Conversely, follow the curve up from the dot and notice how power quickly increases to nearly 100% before we reach a difference of 6. This design satisfies the process requirements while using a manageable sample size of 15 per group.

## Other Power Analysis Options

Now, let’s explore a few more options that are available for power analysis. This time we’ll use a one-tailed test and have the software calculate a value other than sample size.

Suppose we are again comparing the strengths of two types of material. However, in this scenario, we are currently using one kind of material and are considering switching to another. We will change to the new material only if it is stronger than our current material. Again, the smallest difference in strength that is meaningful to our process is 5 units. The standard deviation in this study is now 7. Further, let’s assume that our company uses a standard sample size of 20, and we need approval to increase it to 40. Because the standard deviation (7) is larger than the smallest meaningful difference (5), we might need a larger sample.

In this scenario, the test needs to determine only whether the new material is stronger than the current material. Consequently, we can use a one-tailed test. This type of test provides greater statistical power to determine whether the new material is stronger than the old material, but no power to determine if the current material is stronger than the new—which is acceptable given the dictates of the new scenario.
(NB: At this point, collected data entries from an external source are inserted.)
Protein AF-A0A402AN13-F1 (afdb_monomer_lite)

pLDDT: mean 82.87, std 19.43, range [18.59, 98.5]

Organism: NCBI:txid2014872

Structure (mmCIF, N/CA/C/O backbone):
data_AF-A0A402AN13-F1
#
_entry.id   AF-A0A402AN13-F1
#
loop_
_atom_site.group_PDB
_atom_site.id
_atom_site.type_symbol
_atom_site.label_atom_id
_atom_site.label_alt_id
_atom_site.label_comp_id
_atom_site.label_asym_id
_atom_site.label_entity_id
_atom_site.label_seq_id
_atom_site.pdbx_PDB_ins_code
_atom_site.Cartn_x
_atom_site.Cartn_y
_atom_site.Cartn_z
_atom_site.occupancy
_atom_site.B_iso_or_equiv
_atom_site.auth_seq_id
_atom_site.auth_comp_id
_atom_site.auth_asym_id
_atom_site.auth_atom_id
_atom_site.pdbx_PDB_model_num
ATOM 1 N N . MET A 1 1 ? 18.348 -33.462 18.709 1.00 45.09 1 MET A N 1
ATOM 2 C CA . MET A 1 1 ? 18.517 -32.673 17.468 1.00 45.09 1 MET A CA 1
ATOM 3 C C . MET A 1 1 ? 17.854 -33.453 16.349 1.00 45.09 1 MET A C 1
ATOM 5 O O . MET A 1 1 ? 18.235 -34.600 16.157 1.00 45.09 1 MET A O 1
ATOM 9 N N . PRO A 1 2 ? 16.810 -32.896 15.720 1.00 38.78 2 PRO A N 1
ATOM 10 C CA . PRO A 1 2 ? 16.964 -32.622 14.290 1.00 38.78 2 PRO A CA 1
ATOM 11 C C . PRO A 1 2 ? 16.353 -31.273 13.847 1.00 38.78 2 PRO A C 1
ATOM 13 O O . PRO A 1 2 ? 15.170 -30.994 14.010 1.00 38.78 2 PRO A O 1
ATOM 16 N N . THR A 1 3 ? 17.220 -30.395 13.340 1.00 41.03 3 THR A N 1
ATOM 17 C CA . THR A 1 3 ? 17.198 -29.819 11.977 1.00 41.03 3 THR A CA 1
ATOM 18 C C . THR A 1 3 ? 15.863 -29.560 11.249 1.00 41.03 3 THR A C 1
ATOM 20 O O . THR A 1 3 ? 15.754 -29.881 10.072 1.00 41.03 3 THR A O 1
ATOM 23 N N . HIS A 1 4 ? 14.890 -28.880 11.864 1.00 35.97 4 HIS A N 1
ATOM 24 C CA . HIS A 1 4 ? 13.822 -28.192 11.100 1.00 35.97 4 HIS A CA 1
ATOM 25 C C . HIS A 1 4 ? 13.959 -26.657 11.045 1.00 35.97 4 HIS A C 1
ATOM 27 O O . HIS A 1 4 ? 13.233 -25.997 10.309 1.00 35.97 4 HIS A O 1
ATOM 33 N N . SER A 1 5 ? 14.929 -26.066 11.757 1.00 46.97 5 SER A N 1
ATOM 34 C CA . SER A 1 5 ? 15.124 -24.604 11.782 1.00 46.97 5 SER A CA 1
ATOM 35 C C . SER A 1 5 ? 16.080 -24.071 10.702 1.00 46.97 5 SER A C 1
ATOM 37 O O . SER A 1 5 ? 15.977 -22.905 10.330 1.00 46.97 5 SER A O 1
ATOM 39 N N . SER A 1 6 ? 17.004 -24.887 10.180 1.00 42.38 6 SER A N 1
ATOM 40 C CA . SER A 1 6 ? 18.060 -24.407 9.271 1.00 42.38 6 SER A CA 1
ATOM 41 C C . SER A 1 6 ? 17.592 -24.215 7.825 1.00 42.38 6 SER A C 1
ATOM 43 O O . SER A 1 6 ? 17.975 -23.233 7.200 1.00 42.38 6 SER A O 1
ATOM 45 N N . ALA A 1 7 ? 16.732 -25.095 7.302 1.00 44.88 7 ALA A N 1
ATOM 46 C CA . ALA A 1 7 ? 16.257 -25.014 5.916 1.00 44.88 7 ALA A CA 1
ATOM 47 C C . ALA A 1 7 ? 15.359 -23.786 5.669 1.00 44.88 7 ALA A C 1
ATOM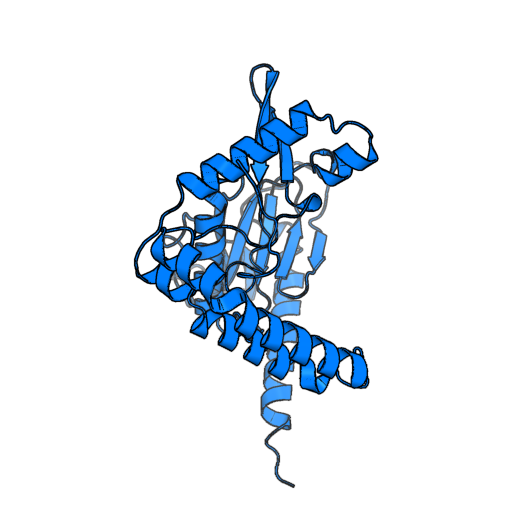 49 O O . ALA A 1 7 ? 15.554 -23.070 4.690 1.00 44.88 7 ALA A O 1
ATOM 50 N N . HIS A 1 8 ? 14.437 -23.489 6.595 1.00 51.34 8 HIS A N 1
ATOM 51 C CA . HIS A 1 8 ? 13.592 -22.291 6.515 1.00 51.34 8 HIS A CA 1
ATOM 52 C C . HIS A 1 8 ? 14.397 -20.995 6.655 1.00 51.34 8 HIS A C 1
ATOM 54 O O . HIS A 1 8 ? 14.174 -20.065 5.888 1.00 51.34 8 HIS A O 1
ATOM 60 N N . LYS A 1 9 ? 15.376 -20.945 7.571 1.00 52.72 9 LYS A N 1
ATOM 61 C CA . LYS A 1 9 ? 16.241 -19.765 7.729 1.00 52.72 9 LYS A CA 1
ATOM 62 C C . LYS A 1 9 ? 17.132 -19.520 6.512 1.00 52.72 9 LYS A C 1
ATOM 64 O O . LYS A 1 9 ? 17.293 -18.371 6.124 1.00 52.72 9 LYS A O 1
ATOM 69 N N . ASN A 1 10 ? 17.675 -20.573 5.896 1.00 55.97 10 ASN A N 1
ATOM 70 C CA . ASN A 1 10 ? 18.498 -20.438 4.691 1.00 55.97 10 ASN A CA 1
ATOM 71 C C . ASN A 1 10 ? 17.675 -19.963 3.484 1.00 55.97 10 ASN A C 1
ATOM 73 O O . ASN A 1 10 ? 18.158 -19.145 2.711 1.00 55.97 10 ASN A O 1
ATOM 77 N N . SER A 1 11 ? 16.428 -20.426 3.351 1.00 62.50 11 SER A N 1
ATOM 78 C CA . SER A 1 11 ? 15.506 -19.983 2.298 1.00 62.50 11 SER A CA 1
ATOM 79 C C . SER A 1 11 ? 15.022 -18.539 2.494 1.00 62.50 11 SER A C 1
ATOM 81 O O . SER A 1 11 ? 14.959 -17.789 1.520 1.00 62.50 11 SER A O 1
ATOM 83 N N . GLU A 1 12 ? 14.709 -18.122 3.726 1.00 61.91 12 GLU A N 1
ATOM 84 C CA . GLU A 1 12 ? 14.309 -16.736 4.028 1.00 61.91 12 GLU A CA 1
ATOM 85 C C . GLU A 1 12 ? 15.483 -15.769 3.793 1.00 61.91 12 GLU A C 1
ATOM 87 O O . GLU A 1 12 ? 15.310 -14.737 3.147 1.00 61.91 12 GLU A O 1
ATOM 92 N N . TYR A 1 13 ? 16.695 -16.157 4.207 1.00 65.00 13 TYR A N 1
ATOM 93 C CA . TYR A 1 13 ? 17.924 -15.393 3.977 1.00 65.00 13 TYR A CA 1
ATOM 94 C C . TYR A 1 13 ? 18.235 -15.219 2.483 1.00 65.00 13 TYR A C 1
ATOM 96 O O . TYR A 1 13 ? 18.528 -14.112 2.038 1.00 65.00 13 TYR A O 1
ATOM 104 N N . ASP A 1 14 ? 18.123 -16.288 1.689 1.00 79.88 14 ASP A N 1
ATOM 105 C CA . ASP A 1 14 ? 18.311 -16.230 0.234 1.00 79.88 14 ASP A CA 1
ATOM 106 C C . ASP A 1 14 ? 17.267 -15.316 -0.433 1.00 79.88 14 ASP A C 1
ATOM 108 O O . ASP A 1 14 ? 17.593 -14.471 -1.267 1.00 79.88 14 ASP A O 1
ATOM 112 N N . THR A 1 15 ? 16.013 -15.388 0.019 1.00 84.38 15 THR A N 1
ATOM 113 C CA . THR A 1 15 ? 14.924 -14.549 -0.501 1.00 84.38 15 THR A CA 1
ATOM 114 C C . THR A 1 15 ? 15.145 -13.060 -0.198 1.00 84.38 15 THR A C 1
ATOM 116 O O . THR A 1 15 ? 14.949 -12.216 -1.078 1.00 84.38 15 THR A O 1
ATOM 119 N N . GLU A 1 16 ? 15.585 -12.713 1.016 1.00 83.62 16 GLU A N 1
ATOM 120 C CA . GLU A 1 16 ? 15.918 -11.328 1.380 1.00 83.62 16 GLU A CA 1
ATOM 121 C C . GLU A 1 16 ? 17.102 -10.788 0.568 1.00 83.62 16 GLU A C 1
ATOM 123 O O . GLU A 1 16 ? 17.052 -9.648 0.098 1.00 83.62 16 GLU A O 1
ATOM 128 N N . HIS A 1 17 ? 18.135 -11.605 0.337 1.00 88.69 17 HIS A N 1
ATOM 129 C CA . HIS A 1 17 ? 19.281 -11.227 -0.496 1.00 88.69 17 HIS A CA 1
ATOM 130 C C . HIS A 1 17 ? 18.904 -11.008 -1.955 1.00 88.69 17 HIS A C 1
ATOM 132 O O . HIS A 1 17 ? 19.320 -10.017 -2.561 1.00 88.69 17 HIS A O 1
ATOM 138 N N . VAL A 1 18 ? 18.089 -11.896 -2.526 1.00 91.94 18 VAL A N 1
ATOM 139 C CA . VAL A 1 18 ? 17.566 -11.736 -3.888 1.00 91.94 18 VAL A CA 1
ATOM 140 C C . VAL A 1 18 ? 16.766 -10.438 -3.997 1.00 91.94 18 VAL A C 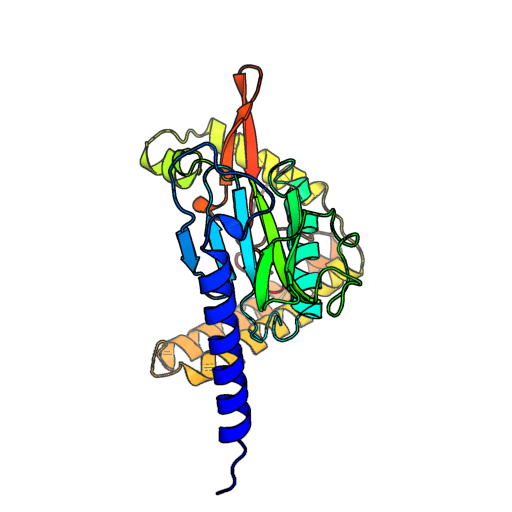1
ATOM 142 O O . VAL A 1 18 ? 16.990 -9.655 -4.921 1.00 91.94 18 VAL A O 1
ATOM 145 N N . PHE A 1 19 ? 15.890 -10.156 -3.032 1.00 94.81 19 PHE A N 1
ATOM 146 C CA . PHE A 1 19 ? 15.115 -8.917 -3.019 1.00 94.81 19 PHE A CA 1
ATOM 147 C C . PHE A 1 19 ? 15.994 -7.672 -2.877 1.00 94.81 19 PHE A C 1
ATOM 149 O O . PHE A 1 19 ? 15.794 -6.695 -3.595 1.00 94.81 19 PHE A O 1
ATOM 156 N N . ALA A 1 20 ? 17.010 -7.706 -2.013 1.00 95.00 20 ALA A N 1
ATOM 157 C CA . ALA A 1 20 ? 17.959 -6.607 -1.866 1.00 95.00 20 ALA A CA 1
ATOM 158 C C . ALA A 1 20 ? 18.717 -6.323 -3.175 1.00 95.00 20 ALA A C 1
ATOM 160 O O . ALA A 1 20 ? 18.862 -5.161 -3.556 1.00 95.00 20 ALA A O 1
ATOM 161 N N . ARG A 1 21 ? 19.135 -7.366 -3.907 1.00 95.25 21 ARG A N 1
ATOM 162 C CA . ARG A 1 21 ? 19.762 -7.224 -5.233 1.00 95.25 21 ARG A CA 1
ATOM 163 C C . ARG A 1 21 ? 18.815 -6.611 -6.262 1.00 95.25 21 ARG A C 1
ATOM 165 O O . ARG A 1 21 ? 19.235 -5.736 -7.017 1.00 95.25 21 ARG A O 1
ATOM 172 N N . ILE A 1 22 ? 17.548 -7.033 -6.272 1.00 96.31 22 ILE A N 1
ATOM 173 C CA . ILE A 1 22 ? 16.508 -6.436 -7.124 1.00 96.31 22 ILE A CA 1
ATOM 174 C C . ILE A 1 22 ? 16.375 -4.942 -6.810 1.00 96.31 22 ILE A C 1
ATOM 176 O O . ILE A 1 22 ? 16.451 -4.122 -7.719 1.00 96.31 22 ILE A O 1
ATOM 180 N N . LEU A 1 23 ? 16.253 -4.567 -5.533 1.00 96.88 23 LEU A N 1
ATOM 181 C CA . LEU A 1 23 ? 16.141 -3.161 -5.135 1.00 96.88 23 LEU A CA 1
ATOM 182 C C . LEU A 1 23 ? 17.361 -2.331 -5.547 1.00 96.88 23 LEU A C 1
ATOM 184 O O . LEU A 1 23 ? 17.194 -1.220 -6.039 1.00 96.88 23 LEU A O 1
ATOM 188 N N . GLN A 1 24 ? 18.575 -2.860 -5.383 1.00 95.81 24 GLN A N 1
ATOM 189 C CA . GLN A 1 24 ? 19.793 -2.170 -5.820 1.00 95.81 24 GLN A CA 1
ATOM 190 C C . GLN A 1 24 ? 19.802 -1.909 -7.329 1.00 95.81 24 GLN A C 1
ATOM 192 O O . GLN A 1 24 ? 20.243 -0.846 -7.763 1.00 95.81 24 GLN A O 1
ATOM 197 N N . ALA A 1 25 ? 19.313 -2.856 -8.132 1.00 96.19 25 ALA A N 1
ATOM 198 C CA . ALA A 1 25 ? 19.185 -2.659 -9.571 1.00 96.19 25 ALA A CA 1
ATOM 199 C C . ALA A 1 25 ? 18.113 -1.608 -9.911 1.00 96.19 25 ALA A C 1
ATOM 201 O O . ALA A 1 25 ? 18.349 -0.749 -10.758 1.00 96.19 25 ALA A O 1
ATOM 202 N N . LEU A 1 26 ? 16.981 -1.622 -9.197 1.00 96.94 26 LEU A N 1
ATOM 203 C CA . LEU A 1 26 ? 15.857 -0.701 -9.401 1.00 96.94 26 LEU A CA 1
ATOM 204 C C . LEU A 1 26 ? 16.114 0.740 -8.929 1.00 96.94 26 LEU A C 1
ATOM 206 O O . LEU A 1 26 ? 15.354 1.636 -9.281 1.00 96.94 26 LEU A O 1
ATOM 210 N N . LEU A 1 27 ? 17.180 0.991 -8.165 1.00 95.56 27 LEU A N 1
ATOM 211 C CA . LEU A 1 27 ? 17.611 2.344 -7.786 1.00 95.56 27 LEU A CA 1
ATOM 212 C C . LEU A 1 27 ? 18.430 3.054 -8.874 1.00 95.56 27 LEU A C 1
ATOM 214 O O . LEU A 1 27 ? 18.912 4.164 -8.670 1.00 95.56 27 LEU A O 1
ATOM 218 N N . ARG A 1 28 ? 18.609 2.439 -10.042 1.00 93.25 28 ARG A N 1
ATOM 219 C CA . ARG A 1 28 ? 19.279 3.073 -11.182 1.00 93.25 28 ARG A CA 1
ATOM 220 C C . ARG A 1 28 ? 18.256 3.790 -12.054 1.00 93.25 28 ARG A C 1
ATOM 222 O O . ARG A 1 28 ? 17.193 3.244 -12.320 1.00 93.25 28 ARG A O 1
ATOM 229 N N . ARG A 1 29 ? 18.598 4.966 -12.591 1.00 91.44 29 ARG A N 1
ATOM 230 C CA . ARG A 1 29 ? 17.707 5.733 -13.489 1.00 91.44 29 ARG A CA 1
ATOM 231 C C . ARG A 1 29 ? 17.224 4.922 -14.696 1.00 91.44 29 ARG A C 1
ATOM 233 O O . ARG A 1 29 ? 16.092 5.074 -15.131 1.00 91.44 29 ARG A O 1
ATOM 240 N N . GLN A 1 30 ? 18.065 4.026 -15.209 1.00 91.31 30 GLN A N 1
ATOM 241 C CA . GLN A 1 30 ? 17.756 3.166 -16.356 1.00 91.31 30 GLN A CA 1
ATOM 242 C C . GLN A 1 30 ? 16.715 2.082 -16.037 1.00 91.31 30 GLN A C 1
ATOM 244 O O . GLN A 1 30 ? 16.218 1.428 -16.948 1.00 91.31 30 GLN A O 1
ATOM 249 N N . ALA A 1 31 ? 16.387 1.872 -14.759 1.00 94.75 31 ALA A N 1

In this analysis, we’ll enter the two potential values for Sample sizes and leave Power values blank. The software will estimate the power of the test for detecting a difference of 5 for designs with both 20 and 40 samples per group.

We fill in the dialog box as follows:

And, in **Options**, we choose the following one-tailed test:

## Interpreting the Power and Sample Size Results

The statistical output indicates that a design with 20 samples per group (a total of 40) has a ~72% chance of detecting a difference of 5. Generally, this power is considered to be too low. However, a design with 40 samples per group (80 total) achieves a power of ~94%, which is almost always acceptable. Hopefully, the power analysis convinces management to approve the larger sample size.

Assess the Power Curve graph to see how the power varies by the difference. For example, the curve for the sample size of 20 indicates that the smaller design does not achieve 90% power until the difference is approximately 6.5. If increasing the sample size is genuinely cost prohibitive, perhaps accepting 90% power for a difference of 6.5, rather than 5, is acceptable. Use your process knowledge to make this type of determination.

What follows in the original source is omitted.